#### [Task details]
Starting with the line that contains "ATOM 152 O O" and stopping after the line that contains "ATOM 157 C CA", copy the entries below exactly. Include nothing else.

#### [Stored items from a collection]
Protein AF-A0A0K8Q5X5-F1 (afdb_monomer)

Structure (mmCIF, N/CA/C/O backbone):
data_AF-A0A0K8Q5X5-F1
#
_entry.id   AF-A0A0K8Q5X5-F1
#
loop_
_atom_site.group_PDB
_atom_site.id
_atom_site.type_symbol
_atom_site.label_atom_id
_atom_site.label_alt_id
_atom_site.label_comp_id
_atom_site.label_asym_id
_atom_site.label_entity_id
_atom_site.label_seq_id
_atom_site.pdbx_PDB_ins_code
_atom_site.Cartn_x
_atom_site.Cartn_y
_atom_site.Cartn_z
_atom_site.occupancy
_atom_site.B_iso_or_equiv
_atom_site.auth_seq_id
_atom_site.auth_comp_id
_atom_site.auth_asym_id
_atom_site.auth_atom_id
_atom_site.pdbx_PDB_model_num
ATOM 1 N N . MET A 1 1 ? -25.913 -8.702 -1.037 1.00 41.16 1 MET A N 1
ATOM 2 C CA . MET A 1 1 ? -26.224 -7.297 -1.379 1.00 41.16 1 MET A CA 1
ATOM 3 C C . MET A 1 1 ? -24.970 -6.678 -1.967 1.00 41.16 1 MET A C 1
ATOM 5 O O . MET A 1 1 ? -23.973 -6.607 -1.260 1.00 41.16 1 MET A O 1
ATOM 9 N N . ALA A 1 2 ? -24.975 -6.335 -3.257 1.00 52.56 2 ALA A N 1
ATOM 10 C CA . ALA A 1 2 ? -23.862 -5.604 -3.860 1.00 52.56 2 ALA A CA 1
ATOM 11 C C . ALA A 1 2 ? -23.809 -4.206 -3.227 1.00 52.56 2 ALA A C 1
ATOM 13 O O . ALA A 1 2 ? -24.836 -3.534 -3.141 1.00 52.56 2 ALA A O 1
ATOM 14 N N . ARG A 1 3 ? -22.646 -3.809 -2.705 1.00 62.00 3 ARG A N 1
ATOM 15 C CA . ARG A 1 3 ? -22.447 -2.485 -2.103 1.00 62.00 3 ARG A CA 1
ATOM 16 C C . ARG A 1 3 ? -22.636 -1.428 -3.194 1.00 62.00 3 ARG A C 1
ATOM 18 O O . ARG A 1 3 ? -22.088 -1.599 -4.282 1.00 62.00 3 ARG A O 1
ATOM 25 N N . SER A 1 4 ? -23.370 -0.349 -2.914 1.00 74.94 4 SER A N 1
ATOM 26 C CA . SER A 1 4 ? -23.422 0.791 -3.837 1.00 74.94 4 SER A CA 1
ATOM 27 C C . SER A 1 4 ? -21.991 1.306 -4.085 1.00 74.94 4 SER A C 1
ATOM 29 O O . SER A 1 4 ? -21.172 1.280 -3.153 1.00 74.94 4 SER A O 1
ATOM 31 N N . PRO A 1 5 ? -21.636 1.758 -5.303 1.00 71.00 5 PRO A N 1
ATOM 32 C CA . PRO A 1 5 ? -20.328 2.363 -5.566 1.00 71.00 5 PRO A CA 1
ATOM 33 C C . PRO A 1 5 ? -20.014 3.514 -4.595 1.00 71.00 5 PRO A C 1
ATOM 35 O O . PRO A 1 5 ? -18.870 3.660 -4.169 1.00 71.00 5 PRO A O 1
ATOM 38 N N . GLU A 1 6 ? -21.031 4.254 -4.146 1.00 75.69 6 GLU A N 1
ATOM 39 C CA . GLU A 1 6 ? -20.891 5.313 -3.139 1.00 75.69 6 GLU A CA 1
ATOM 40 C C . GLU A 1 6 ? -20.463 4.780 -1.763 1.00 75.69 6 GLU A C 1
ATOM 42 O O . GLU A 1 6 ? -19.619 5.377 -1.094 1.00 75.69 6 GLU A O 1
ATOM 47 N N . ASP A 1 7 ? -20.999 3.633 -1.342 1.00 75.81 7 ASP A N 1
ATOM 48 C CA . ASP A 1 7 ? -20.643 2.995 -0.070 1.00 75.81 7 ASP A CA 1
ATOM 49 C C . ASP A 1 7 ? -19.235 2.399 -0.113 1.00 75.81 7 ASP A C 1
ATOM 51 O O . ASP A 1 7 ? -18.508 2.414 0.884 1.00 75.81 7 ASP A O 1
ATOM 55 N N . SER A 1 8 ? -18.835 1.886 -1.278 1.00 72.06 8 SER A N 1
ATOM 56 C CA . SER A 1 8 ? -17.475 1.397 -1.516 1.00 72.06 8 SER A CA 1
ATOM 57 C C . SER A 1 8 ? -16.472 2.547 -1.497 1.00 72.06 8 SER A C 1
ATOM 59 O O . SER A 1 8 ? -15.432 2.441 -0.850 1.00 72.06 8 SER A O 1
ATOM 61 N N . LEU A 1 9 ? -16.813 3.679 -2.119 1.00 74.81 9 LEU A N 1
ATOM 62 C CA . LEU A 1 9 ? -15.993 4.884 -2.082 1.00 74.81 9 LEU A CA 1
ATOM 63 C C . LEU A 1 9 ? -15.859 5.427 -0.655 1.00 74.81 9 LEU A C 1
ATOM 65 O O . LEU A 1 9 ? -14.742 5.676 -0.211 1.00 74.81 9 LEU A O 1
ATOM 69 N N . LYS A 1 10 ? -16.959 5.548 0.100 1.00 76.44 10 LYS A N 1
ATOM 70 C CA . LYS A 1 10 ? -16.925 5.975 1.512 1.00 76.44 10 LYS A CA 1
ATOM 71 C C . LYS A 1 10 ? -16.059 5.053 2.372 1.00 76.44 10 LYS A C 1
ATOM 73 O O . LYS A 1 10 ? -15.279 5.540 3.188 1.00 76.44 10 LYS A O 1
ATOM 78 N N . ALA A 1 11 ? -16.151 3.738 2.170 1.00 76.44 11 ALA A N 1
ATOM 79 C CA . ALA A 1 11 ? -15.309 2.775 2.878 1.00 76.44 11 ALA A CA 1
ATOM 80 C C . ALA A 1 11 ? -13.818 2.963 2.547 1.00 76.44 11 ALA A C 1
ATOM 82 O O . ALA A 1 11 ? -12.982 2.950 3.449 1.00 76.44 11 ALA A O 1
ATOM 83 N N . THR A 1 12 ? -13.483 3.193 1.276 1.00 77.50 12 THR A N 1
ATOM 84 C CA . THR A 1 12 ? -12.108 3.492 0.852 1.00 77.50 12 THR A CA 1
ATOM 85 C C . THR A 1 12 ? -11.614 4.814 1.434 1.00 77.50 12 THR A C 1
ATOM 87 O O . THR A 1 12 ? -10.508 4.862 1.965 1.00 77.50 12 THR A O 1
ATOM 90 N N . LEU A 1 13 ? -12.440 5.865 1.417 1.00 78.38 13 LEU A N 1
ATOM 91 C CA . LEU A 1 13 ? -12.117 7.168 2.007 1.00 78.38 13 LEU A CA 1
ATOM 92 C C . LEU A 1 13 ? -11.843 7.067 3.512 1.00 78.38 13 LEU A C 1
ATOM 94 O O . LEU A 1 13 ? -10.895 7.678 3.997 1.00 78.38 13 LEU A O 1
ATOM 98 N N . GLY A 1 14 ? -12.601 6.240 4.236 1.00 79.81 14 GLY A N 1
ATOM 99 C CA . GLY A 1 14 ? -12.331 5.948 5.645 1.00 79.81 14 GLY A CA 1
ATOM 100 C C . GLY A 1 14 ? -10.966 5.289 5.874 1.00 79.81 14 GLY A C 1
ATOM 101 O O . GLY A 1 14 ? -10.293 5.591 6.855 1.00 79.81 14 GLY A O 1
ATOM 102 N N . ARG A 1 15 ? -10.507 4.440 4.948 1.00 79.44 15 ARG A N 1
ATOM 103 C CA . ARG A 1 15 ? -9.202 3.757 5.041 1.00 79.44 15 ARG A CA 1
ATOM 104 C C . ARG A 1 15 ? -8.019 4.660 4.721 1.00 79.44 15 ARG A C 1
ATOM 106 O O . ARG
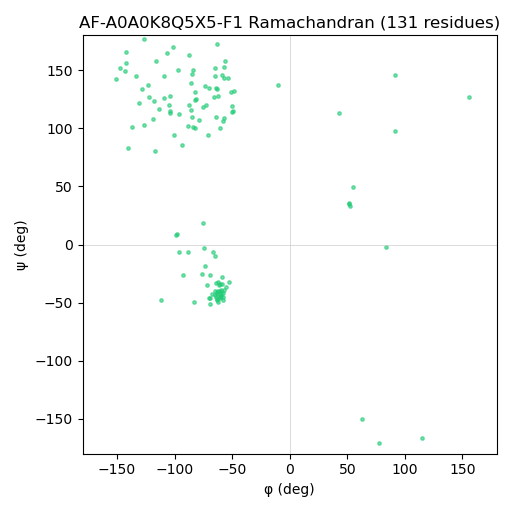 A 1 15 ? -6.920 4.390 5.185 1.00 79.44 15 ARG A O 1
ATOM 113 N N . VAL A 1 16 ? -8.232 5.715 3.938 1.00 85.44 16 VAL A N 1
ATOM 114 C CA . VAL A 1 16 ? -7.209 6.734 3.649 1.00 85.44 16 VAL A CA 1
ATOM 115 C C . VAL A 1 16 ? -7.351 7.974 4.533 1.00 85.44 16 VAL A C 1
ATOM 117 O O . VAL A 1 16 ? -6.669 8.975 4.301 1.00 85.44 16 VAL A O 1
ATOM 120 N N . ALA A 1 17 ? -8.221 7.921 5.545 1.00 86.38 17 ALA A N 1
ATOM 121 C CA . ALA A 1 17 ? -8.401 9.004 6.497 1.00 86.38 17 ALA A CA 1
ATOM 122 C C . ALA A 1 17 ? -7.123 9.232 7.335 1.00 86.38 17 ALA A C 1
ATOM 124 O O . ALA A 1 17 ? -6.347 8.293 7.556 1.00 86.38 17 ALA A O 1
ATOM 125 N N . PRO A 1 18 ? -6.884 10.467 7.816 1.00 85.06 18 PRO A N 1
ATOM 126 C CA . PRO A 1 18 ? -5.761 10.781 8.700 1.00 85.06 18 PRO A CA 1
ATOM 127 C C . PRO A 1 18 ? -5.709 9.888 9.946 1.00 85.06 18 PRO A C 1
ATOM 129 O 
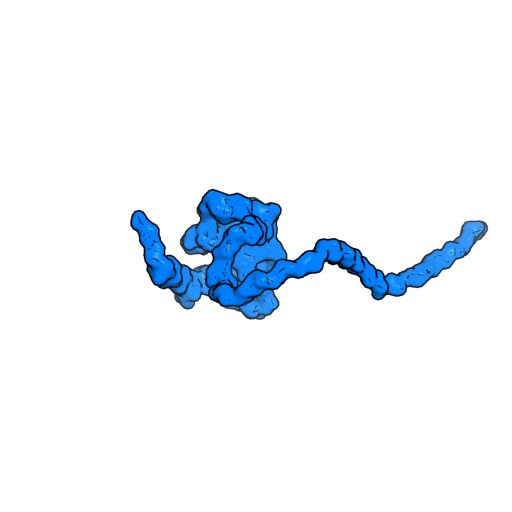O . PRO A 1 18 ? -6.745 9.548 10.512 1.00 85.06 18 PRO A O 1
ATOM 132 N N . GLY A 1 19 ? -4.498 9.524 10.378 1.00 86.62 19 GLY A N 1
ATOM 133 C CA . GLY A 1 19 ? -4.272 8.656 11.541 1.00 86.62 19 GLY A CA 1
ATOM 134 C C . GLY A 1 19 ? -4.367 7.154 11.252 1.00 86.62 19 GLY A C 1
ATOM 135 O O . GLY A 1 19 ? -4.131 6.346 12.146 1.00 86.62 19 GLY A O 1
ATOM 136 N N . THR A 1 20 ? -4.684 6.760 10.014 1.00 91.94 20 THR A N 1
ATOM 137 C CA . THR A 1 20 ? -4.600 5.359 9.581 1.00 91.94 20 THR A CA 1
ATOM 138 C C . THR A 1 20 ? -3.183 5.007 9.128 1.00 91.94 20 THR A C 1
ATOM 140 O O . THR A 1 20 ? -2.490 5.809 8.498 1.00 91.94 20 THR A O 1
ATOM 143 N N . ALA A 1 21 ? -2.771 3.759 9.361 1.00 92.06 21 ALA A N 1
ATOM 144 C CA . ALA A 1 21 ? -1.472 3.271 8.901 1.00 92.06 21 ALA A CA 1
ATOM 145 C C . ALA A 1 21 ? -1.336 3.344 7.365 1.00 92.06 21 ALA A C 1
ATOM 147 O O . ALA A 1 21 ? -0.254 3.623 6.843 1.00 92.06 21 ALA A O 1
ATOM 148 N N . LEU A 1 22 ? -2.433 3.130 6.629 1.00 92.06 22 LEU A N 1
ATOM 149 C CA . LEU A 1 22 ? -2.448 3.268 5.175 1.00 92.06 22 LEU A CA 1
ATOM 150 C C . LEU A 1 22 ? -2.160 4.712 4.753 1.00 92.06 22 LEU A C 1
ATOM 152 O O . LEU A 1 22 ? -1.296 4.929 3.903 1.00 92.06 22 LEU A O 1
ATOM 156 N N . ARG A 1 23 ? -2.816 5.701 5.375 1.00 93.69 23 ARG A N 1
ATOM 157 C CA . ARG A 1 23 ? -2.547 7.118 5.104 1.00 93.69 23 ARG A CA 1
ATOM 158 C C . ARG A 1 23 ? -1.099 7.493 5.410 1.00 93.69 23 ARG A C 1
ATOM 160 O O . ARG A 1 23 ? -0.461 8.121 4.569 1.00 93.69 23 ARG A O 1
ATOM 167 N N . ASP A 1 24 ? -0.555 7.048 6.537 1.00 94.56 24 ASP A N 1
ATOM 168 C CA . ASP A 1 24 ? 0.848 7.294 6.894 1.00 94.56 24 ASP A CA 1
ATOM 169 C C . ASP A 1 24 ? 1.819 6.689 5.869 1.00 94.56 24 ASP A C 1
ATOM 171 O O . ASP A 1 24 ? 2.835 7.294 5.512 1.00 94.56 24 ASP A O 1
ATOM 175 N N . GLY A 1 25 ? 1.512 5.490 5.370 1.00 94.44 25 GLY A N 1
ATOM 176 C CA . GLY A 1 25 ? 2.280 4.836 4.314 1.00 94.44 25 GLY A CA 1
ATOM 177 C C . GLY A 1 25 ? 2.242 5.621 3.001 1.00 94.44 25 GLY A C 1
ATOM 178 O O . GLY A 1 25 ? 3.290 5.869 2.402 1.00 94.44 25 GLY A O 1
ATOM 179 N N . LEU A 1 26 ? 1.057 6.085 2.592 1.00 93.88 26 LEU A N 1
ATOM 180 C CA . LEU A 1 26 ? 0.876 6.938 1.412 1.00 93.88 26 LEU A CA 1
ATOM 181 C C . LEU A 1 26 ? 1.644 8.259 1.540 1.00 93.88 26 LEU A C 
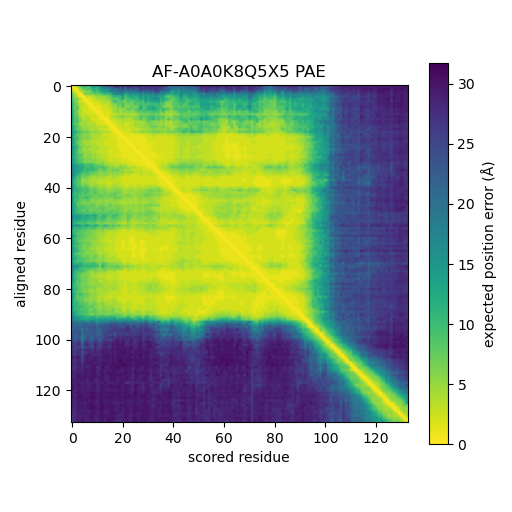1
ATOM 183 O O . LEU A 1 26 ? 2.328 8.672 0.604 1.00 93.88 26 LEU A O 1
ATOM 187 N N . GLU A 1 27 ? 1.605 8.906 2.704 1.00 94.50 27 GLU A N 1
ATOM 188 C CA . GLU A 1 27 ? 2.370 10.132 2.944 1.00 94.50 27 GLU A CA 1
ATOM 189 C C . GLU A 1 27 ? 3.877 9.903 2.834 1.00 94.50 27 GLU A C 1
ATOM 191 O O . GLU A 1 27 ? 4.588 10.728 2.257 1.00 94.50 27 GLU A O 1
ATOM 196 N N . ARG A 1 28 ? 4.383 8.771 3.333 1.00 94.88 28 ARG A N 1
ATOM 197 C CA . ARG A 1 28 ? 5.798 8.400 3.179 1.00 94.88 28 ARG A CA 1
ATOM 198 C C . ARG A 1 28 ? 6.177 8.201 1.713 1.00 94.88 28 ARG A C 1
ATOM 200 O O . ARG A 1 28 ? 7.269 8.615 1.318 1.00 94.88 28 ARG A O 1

#### [Reply to the task]
ATOM 152 O O . LEU A 1 22 ? -1.296 4.929 3.903 1.00 92.06 22 LEU A O 1
ATOM 156 N N . ARG A 1 23 ? -2.816 5.701 5.375 1.00 93.69 23 ARG A N 1
ATOM 157 C CA . ARG A 1 23 ? -2.547 7.118 5.104 1.00 93.69 23 ARG A CA 1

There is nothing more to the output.